Intel Labs’ Visual Data Management System (VDMS) is an open-source project designed to enable efficient access to visual data. Since visual data often contains rich metadata (such as objects, locations, and time), VDMS stores this information in a high-performance graph database. VDMS can quickly identify which data is relevant to a given query using this metadata. Additionally, VDMS uses a custom library to store and retrieve visual data, providing an interface for machine-friendly and traditional formats. These new formats are designed to support applications that are often interested in specific areas of images or videos, particularly when the individual object is large. While there are a number of big-data frameworks, systems that can be used to store metadata, and systems that manipulate a specific category of visual data, VDMS is set apart with the following aspects:

  • Design for analytics and machine learning: By targeting visual data for use cases that require manipulation of visual information and associated metadata.

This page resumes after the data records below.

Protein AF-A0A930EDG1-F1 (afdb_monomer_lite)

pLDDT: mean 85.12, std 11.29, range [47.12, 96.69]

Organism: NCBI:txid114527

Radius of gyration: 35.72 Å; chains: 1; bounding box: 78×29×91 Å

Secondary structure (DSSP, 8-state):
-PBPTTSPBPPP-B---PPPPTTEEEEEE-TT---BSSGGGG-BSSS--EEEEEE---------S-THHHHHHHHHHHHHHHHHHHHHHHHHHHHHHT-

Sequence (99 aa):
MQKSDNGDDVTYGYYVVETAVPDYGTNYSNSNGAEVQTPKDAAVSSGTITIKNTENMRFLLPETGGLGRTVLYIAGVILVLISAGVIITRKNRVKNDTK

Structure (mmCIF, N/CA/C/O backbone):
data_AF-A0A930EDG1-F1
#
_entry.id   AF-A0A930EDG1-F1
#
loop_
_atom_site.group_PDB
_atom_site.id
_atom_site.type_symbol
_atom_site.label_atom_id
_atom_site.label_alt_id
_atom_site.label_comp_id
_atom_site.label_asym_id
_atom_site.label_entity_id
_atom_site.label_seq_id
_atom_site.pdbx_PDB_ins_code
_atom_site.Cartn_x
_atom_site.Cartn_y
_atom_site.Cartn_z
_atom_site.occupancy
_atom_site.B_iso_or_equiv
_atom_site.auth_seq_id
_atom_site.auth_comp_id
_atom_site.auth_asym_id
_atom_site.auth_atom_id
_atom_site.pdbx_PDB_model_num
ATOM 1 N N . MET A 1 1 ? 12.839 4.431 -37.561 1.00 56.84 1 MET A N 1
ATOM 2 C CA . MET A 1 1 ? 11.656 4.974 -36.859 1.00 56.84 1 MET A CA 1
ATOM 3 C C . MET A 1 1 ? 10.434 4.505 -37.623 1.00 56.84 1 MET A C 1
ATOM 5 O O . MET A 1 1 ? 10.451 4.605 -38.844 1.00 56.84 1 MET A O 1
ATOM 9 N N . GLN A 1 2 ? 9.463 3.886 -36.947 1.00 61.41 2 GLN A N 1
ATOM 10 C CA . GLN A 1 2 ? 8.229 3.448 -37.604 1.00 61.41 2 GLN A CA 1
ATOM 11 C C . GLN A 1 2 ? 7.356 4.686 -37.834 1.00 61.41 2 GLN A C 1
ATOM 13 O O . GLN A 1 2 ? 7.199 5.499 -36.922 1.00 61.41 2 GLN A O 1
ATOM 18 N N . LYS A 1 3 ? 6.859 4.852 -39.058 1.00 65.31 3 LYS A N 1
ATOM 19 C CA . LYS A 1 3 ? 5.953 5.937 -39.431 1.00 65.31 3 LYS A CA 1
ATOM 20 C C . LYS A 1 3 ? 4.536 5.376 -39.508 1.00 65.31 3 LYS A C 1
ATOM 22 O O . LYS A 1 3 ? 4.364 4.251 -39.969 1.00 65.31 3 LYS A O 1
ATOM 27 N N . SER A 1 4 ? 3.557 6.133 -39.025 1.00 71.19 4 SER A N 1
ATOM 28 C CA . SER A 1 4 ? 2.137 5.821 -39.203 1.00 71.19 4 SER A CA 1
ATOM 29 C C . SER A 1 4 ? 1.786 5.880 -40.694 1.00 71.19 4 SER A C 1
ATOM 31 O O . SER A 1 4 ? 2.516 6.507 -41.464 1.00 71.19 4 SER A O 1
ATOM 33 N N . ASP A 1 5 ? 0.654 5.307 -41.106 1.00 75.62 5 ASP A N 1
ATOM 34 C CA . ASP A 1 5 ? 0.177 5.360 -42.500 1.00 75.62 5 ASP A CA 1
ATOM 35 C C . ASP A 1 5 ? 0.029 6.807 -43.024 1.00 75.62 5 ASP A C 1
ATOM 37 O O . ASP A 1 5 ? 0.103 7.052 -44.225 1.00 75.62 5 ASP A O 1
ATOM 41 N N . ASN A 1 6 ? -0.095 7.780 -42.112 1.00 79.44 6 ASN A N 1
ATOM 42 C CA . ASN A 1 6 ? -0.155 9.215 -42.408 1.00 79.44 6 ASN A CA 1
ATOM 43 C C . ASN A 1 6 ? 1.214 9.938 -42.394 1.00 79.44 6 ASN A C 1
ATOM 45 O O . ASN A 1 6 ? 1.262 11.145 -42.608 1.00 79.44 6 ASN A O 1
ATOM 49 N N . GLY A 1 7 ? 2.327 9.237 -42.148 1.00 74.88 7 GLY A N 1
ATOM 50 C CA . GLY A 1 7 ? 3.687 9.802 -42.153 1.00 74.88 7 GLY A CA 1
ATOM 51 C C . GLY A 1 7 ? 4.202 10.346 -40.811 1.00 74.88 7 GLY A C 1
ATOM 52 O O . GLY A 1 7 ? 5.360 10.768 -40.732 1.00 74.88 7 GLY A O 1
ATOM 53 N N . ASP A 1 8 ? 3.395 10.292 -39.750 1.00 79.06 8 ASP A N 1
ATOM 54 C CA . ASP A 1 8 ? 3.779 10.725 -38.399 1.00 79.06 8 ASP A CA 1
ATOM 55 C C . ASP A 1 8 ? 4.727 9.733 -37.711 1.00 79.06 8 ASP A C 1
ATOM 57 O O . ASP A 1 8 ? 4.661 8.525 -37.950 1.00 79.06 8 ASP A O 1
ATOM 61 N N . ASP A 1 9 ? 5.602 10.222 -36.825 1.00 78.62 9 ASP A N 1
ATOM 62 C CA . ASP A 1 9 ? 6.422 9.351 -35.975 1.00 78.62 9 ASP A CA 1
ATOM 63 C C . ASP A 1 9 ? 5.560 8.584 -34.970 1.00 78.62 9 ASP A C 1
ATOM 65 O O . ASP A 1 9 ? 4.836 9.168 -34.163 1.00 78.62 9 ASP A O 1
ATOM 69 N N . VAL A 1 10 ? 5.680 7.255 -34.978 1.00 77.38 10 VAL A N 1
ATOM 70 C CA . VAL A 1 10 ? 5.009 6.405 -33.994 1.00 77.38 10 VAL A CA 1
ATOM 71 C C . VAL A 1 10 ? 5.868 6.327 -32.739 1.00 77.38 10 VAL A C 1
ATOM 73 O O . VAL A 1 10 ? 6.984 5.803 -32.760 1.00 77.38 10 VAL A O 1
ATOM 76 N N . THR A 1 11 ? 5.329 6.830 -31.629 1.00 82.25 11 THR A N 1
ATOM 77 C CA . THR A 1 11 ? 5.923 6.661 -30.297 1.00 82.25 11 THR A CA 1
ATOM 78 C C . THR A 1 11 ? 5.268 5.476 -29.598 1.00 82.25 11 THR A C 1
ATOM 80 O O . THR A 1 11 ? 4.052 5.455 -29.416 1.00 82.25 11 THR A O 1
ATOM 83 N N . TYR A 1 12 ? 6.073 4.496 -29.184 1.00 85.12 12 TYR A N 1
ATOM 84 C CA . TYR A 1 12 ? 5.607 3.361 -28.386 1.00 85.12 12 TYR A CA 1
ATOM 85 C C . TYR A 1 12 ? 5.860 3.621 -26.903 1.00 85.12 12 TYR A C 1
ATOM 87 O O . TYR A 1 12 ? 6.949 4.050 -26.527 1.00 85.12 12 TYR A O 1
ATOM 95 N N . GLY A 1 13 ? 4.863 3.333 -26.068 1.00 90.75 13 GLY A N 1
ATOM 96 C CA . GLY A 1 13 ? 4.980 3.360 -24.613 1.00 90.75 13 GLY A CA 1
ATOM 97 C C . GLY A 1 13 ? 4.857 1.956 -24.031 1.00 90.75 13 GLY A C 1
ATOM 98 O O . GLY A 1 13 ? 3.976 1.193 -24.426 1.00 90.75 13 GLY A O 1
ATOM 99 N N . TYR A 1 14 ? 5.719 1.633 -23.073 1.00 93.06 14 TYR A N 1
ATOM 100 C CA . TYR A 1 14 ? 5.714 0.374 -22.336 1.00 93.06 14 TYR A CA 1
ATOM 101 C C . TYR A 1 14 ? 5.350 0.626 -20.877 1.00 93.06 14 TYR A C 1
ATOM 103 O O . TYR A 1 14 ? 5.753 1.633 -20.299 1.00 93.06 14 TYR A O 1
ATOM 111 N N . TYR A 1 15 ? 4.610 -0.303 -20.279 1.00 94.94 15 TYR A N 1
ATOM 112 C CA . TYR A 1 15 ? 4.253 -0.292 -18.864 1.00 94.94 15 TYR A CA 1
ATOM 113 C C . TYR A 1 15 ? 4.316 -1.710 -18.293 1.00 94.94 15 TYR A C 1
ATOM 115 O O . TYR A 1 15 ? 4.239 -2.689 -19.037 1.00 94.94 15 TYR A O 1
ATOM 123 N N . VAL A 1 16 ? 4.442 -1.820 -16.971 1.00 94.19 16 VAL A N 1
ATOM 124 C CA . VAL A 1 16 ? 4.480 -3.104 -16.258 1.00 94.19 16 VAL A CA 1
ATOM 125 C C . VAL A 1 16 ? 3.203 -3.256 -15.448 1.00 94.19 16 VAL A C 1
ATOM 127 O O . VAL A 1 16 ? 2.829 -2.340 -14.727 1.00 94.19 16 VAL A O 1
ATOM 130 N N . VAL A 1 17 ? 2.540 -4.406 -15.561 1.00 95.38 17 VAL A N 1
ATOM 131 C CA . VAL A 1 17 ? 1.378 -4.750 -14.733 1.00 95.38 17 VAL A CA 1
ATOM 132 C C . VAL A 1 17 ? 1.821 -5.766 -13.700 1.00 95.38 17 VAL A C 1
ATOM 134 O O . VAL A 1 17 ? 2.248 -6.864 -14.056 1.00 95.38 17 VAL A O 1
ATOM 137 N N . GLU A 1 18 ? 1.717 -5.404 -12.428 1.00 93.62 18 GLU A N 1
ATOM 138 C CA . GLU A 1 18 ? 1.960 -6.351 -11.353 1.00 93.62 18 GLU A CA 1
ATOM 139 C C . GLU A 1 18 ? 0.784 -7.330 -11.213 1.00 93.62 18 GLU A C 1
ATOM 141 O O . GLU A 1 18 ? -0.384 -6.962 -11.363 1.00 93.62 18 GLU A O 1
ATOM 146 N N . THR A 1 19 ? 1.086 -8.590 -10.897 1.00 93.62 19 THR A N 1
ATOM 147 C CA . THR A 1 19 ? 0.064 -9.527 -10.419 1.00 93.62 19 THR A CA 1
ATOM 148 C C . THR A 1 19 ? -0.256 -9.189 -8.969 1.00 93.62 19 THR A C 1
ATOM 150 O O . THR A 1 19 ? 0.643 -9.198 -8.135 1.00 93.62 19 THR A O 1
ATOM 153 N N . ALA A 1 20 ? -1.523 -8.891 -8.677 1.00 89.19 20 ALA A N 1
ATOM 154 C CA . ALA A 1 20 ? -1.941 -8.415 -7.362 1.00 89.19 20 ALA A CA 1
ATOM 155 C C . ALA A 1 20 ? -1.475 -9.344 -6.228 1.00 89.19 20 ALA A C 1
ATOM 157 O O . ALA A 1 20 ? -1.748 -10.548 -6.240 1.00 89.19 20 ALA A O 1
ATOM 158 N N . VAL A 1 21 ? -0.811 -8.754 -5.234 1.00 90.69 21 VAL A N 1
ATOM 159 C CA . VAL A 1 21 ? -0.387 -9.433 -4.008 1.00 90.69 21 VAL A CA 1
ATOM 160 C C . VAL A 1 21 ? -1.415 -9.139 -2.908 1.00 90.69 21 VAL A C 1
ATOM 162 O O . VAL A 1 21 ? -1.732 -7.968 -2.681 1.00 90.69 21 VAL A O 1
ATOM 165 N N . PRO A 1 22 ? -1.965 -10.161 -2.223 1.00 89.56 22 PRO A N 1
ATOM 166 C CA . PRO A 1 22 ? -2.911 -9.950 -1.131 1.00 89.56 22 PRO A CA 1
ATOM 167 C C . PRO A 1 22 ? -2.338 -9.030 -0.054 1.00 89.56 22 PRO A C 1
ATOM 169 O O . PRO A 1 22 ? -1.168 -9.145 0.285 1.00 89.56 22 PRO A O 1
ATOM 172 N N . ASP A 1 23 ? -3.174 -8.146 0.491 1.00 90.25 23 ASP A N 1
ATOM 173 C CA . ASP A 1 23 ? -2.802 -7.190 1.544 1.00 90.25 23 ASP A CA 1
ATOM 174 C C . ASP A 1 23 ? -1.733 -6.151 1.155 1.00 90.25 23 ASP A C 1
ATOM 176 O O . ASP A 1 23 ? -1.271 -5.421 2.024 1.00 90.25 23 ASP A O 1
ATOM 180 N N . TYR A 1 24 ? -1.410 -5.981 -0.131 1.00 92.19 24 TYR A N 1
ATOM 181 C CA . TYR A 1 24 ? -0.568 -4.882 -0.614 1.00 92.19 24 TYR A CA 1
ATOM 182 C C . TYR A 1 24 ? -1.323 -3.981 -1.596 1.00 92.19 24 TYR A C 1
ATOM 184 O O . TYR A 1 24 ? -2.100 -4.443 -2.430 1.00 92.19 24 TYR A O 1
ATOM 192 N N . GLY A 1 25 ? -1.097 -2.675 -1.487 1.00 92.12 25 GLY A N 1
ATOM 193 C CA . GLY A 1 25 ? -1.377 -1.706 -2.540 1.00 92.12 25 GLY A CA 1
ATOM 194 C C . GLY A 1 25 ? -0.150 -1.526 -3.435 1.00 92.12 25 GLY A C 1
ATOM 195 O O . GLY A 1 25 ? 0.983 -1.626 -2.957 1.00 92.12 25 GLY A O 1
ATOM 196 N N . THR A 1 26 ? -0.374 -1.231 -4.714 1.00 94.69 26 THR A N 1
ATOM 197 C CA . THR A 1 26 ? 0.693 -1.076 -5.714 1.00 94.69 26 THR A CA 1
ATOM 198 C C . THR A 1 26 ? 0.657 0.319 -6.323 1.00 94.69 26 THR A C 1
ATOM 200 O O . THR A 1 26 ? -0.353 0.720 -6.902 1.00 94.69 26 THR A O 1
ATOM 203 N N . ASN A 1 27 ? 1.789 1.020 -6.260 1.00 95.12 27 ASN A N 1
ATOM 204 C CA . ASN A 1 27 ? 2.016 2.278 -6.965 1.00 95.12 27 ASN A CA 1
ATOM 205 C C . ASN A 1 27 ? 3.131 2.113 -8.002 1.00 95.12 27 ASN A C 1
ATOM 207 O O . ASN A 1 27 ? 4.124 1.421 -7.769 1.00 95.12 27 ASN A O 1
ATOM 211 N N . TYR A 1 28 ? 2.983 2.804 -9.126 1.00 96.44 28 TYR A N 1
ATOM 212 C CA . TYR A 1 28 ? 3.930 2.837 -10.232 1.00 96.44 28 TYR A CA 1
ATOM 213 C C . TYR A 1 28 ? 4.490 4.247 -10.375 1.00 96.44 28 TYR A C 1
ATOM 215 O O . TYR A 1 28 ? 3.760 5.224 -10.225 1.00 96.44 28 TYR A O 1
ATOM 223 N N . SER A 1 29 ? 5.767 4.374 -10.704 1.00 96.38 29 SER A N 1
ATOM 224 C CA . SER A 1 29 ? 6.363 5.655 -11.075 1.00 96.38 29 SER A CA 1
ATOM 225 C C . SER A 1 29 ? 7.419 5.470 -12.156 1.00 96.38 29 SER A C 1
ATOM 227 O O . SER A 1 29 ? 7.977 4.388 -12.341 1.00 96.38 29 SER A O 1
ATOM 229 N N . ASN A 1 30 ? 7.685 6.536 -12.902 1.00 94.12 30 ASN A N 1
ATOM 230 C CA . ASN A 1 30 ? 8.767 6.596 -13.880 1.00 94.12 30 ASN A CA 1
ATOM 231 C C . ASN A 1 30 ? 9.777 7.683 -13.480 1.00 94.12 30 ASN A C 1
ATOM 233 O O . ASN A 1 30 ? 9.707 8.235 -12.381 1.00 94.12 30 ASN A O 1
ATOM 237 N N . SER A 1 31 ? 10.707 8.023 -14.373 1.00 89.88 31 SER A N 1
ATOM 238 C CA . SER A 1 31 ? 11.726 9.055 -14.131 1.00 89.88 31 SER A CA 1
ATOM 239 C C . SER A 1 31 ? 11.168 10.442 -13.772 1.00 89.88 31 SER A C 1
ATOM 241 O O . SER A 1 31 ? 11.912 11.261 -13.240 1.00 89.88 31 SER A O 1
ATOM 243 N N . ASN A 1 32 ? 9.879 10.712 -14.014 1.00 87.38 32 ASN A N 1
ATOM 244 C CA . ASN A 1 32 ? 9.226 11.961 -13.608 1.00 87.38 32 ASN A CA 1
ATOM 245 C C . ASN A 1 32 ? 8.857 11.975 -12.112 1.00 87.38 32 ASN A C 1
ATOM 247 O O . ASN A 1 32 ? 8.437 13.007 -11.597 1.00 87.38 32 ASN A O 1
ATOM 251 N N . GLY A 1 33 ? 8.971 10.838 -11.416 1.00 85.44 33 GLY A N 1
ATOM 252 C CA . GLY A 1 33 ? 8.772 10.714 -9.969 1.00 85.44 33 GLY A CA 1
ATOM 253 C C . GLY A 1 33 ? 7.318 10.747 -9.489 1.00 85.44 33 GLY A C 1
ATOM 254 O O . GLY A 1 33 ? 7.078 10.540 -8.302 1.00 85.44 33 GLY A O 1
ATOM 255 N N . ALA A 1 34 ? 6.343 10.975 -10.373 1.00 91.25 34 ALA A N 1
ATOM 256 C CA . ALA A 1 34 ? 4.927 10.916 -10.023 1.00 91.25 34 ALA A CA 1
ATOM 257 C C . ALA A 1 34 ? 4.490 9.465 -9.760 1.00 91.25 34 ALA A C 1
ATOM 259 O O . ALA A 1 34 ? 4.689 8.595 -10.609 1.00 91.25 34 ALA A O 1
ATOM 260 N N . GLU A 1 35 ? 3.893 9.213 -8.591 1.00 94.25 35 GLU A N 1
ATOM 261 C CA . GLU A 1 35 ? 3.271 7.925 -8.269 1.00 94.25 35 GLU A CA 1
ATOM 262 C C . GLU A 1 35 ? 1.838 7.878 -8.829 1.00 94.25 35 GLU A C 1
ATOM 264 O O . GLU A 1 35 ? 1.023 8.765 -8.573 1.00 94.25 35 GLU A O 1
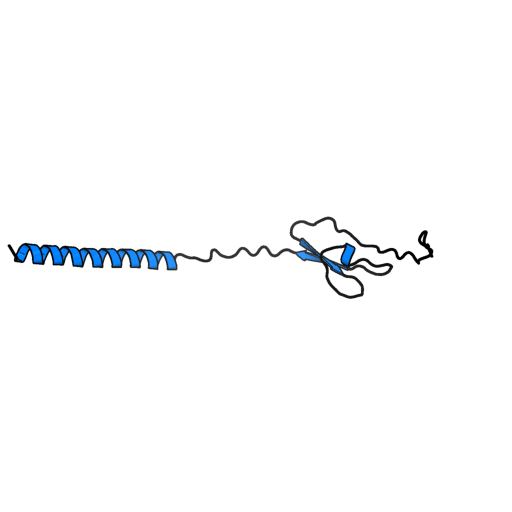ATOM 269 N N . VAL A 1 36 ? 1.525 6.823 -9.580 1.00 94.56 36 VAL A N 1
ATOM 270 C CA . VAL A 1 36 ? 0.206 6.543 -10.162 1.00 94.56 36 VAL A CA 1
ATOM 271 C C . VAL A 1 36 ? -0.200 5.104 -9.861 1.00 94.56 36 VAL A C 1
ATOM 273 O O . VAL A 1 36 ? 0.644 4.218 -9.771 1.00 94.56 36 VAL A O 1
ATOM 276 N N . GLN A 1 37 ? -1.499 4.847 -9.714 1.00 93.19 37 GLN A N 1
ATOM 277 C CA . GLN A 1 37 ? -2.006 3.485 -9.486 1.00 93.19 37 GLN A CA 1
ATOM 278 C C . GLN A 1 37 ? -2.311 2.742 -10.791 1.00 93.19 37 GLN A C 1
ATOM 280 O O . GLN A 1 37 ? -2.313 1.514 -10.822 1.00 93.19 37 GLN A O 1
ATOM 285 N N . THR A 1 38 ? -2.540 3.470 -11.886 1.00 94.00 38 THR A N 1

  • Ease-of-use: By defining a common API that allows applications to combine their complex metadata searches with operations on resulting visual data, and together with full support for feature vectors, VDMS goes beyond the traditional SQL or OpenCV level interfaces that do one or the other.
  • Performance: A unified system such as VDMS can outperform an ad-hoc system constructed with well-known discrete components. VDMS handles complex queries significantly better than the ad-hoc system without compromising the performance of simple queries.

Research shows that compared with a combination of industry-standard systems, VDMS demonstrates improvements of up to 364x in certain queries and an average improvement of about 85x when compared to PostgreSQL+Apache. When compared to MySQL+Apache, we see up to 96x speedup and an average improvement of 31x. The design of VDMS, which was conceived as a data management system that treats visual entities as first-class citizens, can remove inefficiencies resulting from re-purposing and combining solutions not designed for the job while providing simpler and richer interfaces. VDMS’ easy-to-use interfaces outperform industry-standard systems with a set of functionalities, which are not available in any other single data management solution for visual data.